TASK REQUIREMENTS >> After finding the line containing "ATOM 1 N N ." below, please output that line and each following one through the line containing "ATOM 50 C C", exactly as written.

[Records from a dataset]

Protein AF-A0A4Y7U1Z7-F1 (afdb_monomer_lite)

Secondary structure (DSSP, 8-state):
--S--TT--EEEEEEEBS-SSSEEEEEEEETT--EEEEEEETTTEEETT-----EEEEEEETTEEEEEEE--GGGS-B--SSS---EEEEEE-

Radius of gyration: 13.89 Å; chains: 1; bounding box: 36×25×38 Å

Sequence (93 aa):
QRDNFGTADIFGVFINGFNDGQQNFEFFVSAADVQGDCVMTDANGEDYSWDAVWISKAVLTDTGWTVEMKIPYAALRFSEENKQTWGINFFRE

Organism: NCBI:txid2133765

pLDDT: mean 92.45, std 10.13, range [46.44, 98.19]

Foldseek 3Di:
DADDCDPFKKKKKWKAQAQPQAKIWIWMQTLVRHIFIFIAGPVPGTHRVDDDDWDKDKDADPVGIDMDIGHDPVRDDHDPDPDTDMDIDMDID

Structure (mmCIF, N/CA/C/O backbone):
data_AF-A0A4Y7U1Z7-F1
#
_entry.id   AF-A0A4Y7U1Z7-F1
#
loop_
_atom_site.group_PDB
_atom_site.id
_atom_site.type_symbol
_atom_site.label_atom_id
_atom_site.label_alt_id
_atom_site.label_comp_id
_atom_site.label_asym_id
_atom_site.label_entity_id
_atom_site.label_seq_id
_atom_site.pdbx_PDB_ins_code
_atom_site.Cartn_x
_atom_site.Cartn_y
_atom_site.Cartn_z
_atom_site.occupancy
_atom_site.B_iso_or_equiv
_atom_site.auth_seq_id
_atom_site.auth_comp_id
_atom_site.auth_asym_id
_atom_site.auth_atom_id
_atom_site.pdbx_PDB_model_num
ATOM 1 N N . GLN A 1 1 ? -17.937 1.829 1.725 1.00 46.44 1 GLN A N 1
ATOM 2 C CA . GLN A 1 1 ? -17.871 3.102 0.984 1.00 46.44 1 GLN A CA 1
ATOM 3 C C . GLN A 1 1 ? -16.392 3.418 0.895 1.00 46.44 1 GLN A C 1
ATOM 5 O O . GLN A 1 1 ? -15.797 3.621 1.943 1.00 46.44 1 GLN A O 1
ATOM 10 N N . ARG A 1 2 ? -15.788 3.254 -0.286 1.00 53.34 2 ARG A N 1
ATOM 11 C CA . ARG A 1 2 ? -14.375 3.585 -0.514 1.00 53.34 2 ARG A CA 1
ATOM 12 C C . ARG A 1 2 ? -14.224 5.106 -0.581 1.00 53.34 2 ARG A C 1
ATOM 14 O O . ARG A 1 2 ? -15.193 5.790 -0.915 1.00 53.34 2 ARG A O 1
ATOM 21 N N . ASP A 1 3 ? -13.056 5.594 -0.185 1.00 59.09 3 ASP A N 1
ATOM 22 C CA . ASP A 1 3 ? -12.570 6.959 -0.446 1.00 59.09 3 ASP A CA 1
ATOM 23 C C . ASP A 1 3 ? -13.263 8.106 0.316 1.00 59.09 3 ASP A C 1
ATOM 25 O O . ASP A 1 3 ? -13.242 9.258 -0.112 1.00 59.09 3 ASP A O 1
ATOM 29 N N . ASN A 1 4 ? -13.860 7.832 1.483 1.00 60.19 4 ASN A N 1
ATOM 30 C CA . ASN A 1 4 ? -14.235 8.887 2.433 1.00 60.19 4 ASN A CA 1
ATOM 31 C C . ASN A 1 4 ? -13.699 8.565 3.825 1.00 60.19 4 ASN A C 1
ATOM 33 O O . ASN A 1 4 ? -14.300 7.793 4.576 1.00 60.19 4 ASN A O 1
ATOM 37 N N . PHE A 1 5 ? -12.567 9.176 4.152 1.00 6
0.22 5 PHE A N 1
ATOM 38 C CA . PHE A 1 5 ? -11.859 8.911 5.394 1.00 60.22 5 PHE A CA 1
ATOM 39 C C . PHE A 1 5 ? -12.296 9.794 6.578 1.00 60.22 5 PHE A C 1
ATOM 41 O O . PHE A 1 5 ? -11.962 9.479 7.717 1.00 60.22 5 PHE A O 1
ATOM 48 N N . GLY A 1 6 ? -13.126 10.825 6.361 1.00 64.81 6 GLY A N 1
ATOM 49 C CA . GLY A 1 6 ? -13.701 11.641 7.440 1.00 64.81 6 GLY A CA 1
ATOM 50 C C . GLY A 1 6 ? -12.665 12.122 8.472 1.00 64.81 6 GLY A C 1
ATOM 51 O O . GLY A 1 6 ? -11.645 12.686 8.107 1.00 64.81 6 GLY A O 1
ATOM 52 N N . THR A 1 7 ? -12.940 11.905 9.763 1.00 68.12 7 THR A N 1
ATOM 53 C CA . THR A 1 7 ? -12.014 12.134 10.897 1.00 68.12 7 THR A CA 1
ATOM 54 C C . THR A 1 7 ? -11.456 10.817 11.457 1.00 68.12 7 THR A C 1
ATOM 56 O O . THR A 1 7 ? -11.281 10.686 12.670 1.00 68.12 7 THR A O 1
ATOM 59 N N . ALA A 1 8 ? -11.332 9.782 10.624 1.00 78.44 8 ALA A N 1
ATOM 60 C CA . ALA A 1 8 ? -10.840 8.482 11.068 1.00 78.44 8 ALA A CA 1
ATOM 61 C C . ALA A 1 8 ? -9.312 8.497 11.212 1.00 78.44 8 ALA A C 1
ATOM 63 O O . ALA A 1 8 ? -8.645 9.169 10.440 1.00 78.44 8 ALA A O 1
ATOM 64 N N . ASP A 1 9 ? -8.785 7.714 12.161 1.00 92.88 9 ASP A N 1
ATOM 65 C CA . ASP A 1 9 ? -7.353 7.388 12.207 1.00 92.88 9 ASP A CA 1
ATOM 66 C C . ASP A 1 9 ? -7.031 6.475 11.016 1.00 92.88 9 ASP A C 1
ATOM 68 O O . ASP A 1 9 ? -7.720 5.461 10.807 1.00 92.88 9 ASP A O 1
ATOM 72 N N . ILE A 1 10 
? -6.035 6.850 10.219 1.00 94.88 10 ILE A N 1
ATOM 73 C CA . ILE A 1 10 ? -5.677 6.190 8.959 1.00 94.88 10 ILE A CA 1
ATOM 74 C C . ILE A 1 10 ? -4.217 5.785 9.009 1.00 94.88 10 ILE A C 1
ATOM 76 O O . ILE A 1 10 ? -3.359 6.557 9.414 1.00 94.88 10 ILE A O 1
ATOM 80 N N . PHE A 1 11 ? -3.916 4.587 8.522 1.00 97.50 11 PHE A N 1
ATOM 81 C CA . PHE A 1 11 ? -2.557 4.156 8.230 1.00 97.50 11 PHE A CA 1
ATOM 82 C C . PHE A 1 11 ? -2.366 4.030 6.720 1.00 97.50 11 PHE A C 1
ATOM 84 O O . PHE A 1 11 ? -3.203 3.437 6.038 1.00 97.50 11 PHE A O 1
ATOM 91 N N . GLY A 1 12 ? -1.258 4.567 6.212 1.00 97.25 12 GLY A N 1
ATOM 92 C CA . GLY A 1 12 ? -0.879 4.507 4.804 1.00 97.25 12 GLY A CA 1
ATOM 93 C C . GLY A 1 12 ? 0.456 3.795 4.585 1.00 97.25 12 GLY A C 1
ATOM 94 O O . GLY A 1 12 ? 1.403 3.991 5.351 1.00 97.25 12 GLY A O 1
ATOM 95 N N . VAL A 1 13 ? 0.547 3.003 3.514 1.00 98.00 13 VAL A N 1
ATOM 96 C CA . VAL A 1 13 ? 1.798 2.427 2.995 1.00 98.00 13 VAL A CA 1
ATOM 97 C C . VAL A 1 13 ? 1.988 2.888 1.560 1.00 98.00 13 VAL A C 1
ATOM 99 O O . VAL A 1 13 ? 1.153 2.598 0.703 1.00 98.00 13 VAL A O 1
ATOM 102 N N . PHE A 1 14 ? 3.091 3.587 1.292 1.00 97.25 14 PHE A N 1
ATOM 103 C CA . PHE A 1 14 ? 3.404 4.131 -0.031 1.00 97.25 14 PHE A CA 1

SOLUTION FOR THIS TASK >>
ATOM 1 N N . GLN A 1 1 ? -17.937 1.829 1.725 1.00 46.44 1 GLN A N 1
ATOM 2 C CA . GLN A 1 1 ? -17.871 3.102 0.984 1.00 46.44 1 GLN A CA 1
ATOM 3 C C . GLN A 1 1 ? -16.392 3.418 0.895 1.00 46.44 1 GLN A C 1
ATOM 5 O O . GLN A 1 1 ? -15.797 3.621 1.943 1.00 46.44 1 GLN A O 1
ATOM 10 N N . ARG A 1 2 ? -15.788 3.254 -0.286 1.00 53.34 2 ARG A N 1
ATOM 11 C CA . ARG A 1 2 ? -14.375 3.585 -0.514 1.00 53.34 2 ARG A CA 1
ATOM 12 C C . ARG A 1 2 ? -14.224 5.106 -0.581 1.00 53.34 2 ARG A C 1
ATOM 14 O O . ARG A 1 2 ? -15.193 5.790 -0.915 1.00 53.34 2 ARG A O 1
ATOM 21 N N . ASP A 1 3 ? -13.056 5.594 -0.185 1.00 59.09 3 ASP A N 1
ATOM 22 C CA . ASP A 1 3 ? -12.570 6.959 -0.446 1.00 59.09 3 ASP A CA 1
ATOM 23 C C . ASP A 1 3 ? -13.263 8.106 0.316 1.00 59.09 3 ASP A C 1
ATOM 25 O O . ASP A 1 3 ? -13.242 9.258 -0.112 1.00 59.09 3 ASP A O 1
ATOM 29 N N . ASN A 1 4 ? -13.860 7.832 1.483 1.00 60.19 4 ASN A N 1
ATOM 30 C CA . ASN A 1 4 ? -14.235 8.887 2.433 1.00 60.19 4 ASN A CA 1
ATOM 31 C C . ASN A 1 4 ? -13.699 8.565 3.825 1.00 60.19 4 ASN A C 1
ATOM 33 O O . ASN A 1 4 ? -14.300 7.793 4.576 1.00 60.19 4 ASN A O 1
ATOM 37 N N . PHE A 1 5 ? -12.567 9.176 4.152 1.00 6
0.22 5 PHE A N 1
ATOM 38 C CA . PHE A 1 5 ? -11.859 8.911 5.394 1.00 60.22 5 PHE A CA 1
ATOM 39 C C . PHE A 1 5 ? -12.296 9.794 6.578 1.00 60.22 5 PHE A C 1
ATOM 41 O O . PHE A 1 5 ? -11.962 9.479 7.717 1.00 60.22 5 PHE A O 1
ATOM 48 N N . GLY A 1 6 ? -13.126 10.825 6.361 1.00 64.81 6 GLY A N 1
ATOM 49 C CA . GLY A 1 6 ? -13.701 11.641 7.440 1.00 64.81 6 GLY A CA 1
ATOM 50 C C . GLY A 1 6 ? -12.665 12.122 8.472 1.00 64.81 6 GLY A C 1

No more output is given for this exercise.